Take the line with "ATOM 226 N N" and every line after it in the data. Transcribe them exactly, through the last.
%%
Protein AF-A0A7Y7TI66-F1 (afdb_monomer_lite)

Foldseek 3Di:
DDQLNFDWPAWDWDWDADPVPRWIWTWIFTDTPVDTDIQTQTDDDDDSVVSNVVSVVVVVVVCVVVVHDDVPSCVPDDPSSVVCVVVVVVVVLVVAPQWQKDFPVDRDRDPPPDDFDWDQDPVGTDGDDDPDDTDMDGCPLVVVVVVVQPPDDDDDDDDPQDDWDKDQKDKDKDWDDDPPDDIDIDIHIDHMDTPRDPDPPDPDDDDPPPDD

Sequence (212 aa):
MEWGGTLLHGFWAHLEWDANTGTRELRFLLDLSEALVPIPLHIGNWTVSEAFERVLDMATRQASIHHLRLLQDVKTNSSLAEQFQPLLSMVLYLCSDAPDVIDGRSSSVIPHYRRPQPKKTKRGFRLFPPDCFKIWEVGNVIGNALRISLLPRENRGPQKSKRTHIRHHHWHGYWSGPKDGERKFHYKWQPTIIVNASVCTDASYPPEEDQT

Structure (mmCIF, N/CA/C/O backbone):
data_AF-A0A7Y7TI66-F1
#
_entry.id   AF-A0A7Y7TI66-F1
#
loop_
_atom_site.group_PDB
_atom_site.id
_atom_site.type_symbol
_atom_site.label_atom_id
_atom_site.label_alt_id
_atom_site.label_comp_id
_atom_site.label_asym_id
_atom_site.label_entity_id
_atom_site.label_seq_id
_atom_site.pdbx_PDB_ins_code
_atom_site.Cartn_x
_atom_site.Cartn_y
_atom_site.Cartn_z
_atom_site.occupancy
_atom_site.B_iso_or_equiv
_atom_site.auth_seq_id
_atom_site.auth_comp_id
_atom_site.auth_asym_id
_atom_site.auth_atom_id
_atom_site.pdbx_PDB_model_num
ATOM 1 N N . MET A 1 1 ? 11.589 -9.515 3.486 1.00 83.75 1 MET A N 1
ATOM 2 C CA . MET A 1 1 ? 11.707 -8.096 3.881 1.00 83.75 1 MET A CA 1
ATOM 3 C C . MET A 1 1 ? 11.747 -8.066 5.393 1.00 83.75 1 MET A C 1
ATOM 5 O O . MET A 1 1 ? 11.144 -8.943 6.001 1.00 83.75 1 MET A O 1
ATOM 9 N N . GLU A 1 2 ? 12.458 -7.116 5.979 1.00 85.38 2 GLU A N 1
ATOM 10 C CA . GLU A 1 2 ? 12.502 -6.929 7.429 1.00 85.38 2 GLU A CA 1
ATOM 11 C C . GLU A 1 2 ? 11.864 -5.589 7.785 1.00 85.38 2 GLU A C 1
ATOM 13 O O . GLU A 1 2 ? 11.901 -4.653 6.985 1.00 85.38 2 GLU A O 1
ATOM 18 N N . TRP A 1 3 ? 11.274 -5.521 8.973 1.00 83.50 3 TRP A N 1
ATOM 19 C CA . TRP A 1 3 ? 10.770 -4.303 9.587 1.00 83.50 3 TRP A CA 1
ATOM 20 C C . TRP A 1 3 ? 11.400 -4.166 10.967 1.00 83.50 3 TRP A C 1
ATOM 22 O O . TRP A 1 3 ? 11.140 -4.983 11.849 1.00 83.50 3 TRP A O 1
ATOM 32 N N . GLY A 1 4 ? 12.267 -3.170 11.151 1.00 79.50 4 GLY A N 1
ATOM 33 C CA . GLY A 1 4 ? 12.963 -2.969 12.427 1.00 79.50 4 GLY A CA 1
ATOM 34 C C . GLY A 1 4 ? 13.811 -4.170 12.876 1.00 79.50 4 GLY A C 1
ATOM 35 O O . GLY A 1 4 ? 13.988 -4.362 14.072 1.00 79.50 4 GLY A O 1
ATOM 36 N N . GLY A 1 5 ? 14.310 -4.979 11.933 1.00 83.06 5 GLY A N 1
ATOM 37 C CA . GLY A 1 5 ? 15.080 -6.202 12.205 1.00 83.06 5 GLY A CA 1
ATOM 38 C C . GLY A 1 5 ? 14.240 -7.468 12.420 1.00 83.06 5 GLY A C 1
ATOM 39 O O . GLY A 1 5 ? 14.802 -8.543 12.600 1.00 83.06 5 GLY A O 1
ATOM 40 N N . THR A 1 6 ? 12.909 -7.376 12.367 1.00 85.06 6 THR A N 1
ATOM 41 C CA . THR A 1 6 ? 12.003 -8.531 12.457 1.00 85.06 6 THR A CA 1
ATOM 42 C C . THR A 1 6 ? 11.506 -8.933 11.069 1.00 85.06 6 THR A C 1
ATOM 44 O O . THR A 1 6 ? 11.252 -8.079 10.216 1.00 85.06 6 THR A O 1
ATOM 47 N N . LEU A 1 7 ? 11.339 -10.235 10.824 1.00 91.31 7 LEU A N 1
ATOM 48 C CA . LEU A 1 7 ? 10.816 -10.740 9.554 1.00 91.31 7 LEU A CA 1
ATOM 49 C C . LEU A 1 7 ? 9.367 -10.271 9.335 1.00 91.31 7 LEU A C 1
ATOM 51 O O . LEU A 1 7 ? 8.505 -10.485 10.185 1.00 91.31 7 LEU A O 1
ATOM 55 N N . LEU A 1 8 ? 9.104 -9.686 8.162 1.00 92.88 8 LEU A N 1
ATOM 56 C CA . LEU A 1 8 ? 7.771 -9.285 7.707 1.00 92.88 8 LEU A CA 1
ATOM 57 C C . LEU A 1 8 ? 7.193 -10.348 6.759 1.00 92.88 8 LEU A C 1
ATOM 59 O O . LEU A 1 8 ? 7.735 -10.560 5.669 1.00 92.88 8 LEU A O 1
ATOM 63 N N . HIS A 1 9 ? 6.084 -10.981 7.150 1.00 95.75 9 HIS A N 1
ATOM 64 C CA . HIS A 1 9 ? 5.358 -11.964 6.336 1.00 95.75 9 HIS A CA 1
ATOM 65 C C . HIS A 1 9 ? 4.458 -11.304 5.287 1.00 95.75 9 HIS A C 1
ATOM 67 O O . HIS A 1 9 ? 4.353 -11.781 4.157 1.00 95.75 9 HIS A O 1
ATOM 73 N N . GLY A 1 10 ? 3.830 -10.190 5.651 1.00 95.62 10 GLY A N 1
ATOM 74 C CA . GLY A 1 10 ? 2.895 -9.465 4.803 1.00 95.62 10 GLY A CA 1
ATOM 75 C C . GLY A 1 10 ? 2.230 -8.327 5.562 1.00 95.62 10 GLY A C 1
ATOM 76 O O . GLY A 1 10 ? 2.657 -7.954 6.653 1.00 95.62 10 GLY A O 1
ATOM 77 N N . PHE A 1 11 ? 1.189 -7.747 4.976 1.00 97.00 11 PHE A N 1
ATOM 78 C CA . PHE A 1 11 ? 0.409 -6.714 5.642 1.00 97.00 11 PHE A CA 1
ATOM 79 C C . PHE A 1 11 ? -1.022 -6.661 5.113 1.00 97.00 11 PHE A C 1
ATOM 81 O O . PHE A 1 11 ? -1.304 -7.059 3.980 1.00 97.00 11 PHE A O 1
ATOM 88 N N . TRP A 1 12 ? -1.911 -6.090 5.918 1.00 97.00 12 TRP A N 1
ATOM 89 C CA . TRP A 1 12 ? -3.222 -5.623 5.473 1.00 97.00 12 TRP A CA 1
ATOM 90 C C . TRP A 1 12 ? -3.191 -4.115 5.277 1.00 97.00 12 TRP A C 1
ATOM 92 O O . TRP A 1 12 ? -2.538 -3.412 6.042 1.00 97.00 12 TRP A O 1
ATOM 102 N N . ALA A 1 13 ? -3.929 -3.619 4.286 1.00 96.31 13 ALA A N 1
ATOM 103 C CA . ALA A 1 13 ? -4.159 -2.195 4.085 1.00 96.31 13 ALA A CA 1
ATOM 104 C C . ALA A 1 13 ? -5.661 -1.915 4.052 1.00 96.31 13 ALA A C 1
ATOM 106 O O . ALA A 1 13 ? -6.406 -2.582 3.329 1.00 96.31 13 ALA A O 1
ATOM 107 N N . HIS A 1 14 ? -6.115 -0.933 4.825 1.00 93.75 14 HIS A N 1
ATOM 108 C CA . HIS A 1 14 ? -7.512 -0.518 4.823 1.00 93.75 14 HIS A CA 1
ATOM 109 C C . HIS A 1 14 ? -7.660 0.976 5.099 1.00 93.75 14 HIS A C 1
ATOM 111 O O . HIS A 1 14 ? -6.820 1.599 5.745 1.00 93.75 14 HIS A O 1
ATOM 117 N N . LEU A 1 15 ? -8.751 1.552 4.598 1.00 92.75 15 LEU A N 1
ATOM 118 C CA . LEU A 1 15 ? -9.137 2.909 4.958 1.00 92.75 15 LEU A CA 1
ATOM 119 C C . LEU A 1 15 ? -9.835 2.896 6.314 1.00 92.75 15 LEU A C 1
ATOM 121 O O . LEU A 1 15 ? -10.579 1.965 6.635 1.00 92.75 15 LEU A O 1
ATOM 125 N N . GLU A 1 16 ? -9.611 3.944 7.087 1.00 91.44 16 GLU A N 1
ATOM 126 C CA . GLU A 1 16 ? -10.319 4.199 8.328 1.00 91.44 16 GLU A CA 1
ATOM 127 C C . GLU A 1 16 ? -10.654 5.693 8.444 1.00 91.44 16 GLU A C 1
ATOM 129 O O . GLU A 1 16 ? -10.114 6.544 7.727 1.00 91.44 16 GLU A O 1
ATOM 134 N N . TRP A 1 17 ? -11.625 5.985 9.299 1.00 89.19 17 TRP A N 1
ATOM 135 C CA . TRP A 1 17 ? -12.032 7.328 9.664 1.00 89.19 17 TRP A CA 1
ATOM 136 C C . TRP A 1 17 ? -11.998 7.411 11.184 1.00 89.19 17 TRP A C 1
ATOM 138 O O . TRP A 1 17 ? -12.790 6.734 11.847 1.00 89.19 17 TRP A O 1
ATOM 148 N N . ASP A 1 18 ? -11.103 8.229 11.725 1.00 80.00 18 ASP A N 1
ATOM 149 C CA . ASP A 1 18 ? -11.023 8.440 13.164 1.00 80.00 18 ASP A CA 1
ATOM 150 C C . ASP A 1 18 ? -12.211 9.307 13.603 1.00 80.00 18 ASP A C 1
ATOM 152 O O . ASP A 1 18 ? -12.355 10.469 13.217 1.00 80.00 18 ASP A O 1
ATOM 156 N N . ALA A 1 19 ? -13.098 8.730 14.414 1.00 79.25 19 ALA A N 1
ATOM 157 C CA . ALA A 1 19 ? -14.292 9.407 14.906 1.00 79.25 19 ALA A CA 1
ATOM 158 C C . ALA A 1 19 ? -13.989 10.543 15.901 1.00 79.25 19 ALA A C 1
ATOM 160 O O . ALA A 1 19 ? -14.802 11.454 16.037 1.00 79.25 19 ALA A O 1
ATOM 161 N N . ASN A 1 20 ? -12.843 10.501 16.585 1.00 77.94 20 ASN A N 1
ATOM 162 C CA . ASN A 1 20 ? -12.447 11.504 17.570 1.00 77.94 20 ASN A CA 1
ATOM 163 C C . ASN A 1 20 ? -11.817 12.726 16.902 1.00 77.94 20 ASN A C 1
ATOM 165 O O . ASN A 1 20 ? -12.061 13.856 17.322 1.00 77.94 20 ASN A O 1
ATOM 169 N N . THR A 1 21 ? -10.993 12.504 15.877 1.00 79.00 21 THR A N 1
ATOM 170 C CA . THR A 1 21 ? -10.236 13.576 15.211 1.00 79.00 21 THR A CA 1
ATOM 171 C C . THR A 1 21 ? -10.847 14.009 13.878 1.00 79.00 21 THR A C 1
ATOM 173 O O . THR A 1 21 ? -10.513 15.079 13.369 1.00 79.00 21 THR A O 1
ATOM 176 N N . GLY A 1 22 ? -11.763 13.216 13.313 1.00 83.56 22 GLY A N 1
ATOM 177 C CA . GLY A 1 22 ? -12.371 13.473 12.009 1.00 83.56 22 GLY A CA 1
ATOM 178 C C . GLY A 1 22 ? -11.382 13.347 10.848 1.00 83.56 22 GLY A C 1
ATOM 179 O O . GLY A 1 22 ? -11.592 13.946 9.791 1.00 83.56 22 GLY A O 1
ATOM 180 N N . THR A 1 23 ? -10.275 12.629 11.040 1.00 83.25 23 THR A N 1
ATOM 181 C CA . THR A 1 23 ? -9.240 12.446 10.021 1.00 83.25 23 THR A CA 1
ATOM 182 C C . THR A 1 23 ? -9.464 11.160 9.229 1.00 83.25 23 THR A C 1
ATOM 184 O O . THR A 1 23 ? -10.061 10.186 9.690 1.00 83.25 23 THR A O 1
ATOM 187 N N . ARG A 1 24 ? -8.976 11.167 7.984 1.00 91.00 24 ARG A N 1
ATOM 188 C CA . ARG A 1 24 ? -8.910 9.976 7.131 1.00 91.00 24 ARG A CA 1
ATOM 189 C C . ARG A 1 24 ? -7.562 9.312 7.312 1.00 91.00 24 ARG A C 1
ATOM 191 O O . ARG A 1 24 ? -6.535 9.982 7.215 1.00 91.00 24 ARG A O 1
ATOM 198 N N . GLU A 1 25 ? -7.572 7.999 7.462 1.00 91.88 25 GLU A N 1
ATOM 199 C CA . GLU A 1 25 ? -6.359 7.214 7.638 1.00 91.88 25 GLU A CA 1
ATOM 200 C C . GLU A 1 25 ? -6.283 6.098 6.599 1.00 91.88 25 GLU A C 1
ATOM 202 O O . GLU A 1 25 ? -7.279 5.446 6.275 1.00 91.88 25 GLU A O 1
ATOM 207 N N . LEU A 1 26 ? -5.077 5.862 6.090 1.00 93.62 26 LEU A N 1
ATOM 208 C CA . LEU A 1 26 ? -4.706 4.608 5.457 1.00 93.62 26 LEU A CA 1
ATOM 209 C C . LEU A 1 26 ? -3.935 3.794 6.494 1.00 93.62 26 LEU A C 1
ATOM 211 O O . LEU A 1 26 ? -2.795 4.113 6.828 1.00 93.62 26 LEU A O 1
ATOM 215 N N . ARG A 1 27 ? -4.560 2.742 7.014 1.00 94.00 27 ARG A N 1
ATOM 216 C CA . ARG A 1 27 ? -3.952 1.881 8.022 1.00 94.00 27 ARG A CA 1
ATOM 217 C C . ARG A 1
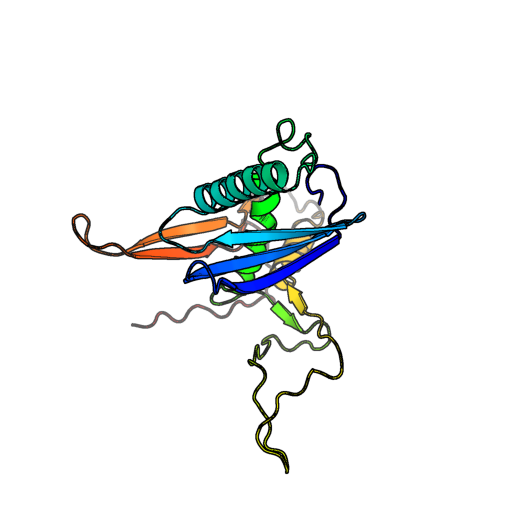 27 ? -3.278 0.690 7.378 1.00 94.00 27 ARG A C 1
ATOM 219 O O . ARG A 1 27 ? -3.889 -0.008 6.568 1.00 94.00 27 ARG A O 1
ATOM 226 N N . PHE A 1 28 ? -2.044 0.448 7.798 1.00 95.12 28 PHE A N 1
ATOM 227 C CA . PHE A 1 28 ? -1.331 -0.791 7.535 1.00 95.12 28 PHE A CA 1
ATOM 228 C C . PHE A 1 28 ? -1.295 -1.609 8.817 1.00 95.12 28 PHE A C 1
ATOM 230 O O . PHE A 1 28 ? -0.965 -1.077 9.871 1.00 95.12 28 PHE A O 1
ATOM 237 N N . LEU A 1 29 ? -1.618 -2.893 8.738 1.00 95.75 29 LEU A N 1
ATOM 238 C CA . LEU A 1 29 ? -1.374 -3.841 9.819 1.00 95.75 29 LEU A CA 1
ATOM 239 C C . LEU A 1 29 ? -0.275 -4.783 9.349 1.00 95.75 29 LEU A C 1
%%
- **Answer to this problem**
ATOM 226 N N . PHE A 1 28 ? -2.044 0.448 7.798 1.00 95.12 28 PHE A N 1
ATOM 227 C CA . PHE A 1 28 ? -1.331 -0.791 7.535 1.00 95.12 28 PHE A CA 1
ATOM 228 C C . PHE A 1 28 ? -1.295 -1.609 8.817 1.00 95.12 28 PHE A C 1
ATOM 230 O O . PHE A 1 28 ? -0.965 -1.077 9.871 1.00 95.12 28 PHE A O 1
ATOM 237 N N . LEU A 1 29 ? -1.618 -2.893 8.738 1.00 95.75 29 LEU A N 1
ATOM 238 C CA . LEU A 1 29 ? -1.374 -3.841 9.819 1.00 95.75 29 LEU A CA 1
ATOM 239 C C . LEU A 1 29 ? -0.275 -4.783 9.349 1.00 95.75 29 LEU A C 1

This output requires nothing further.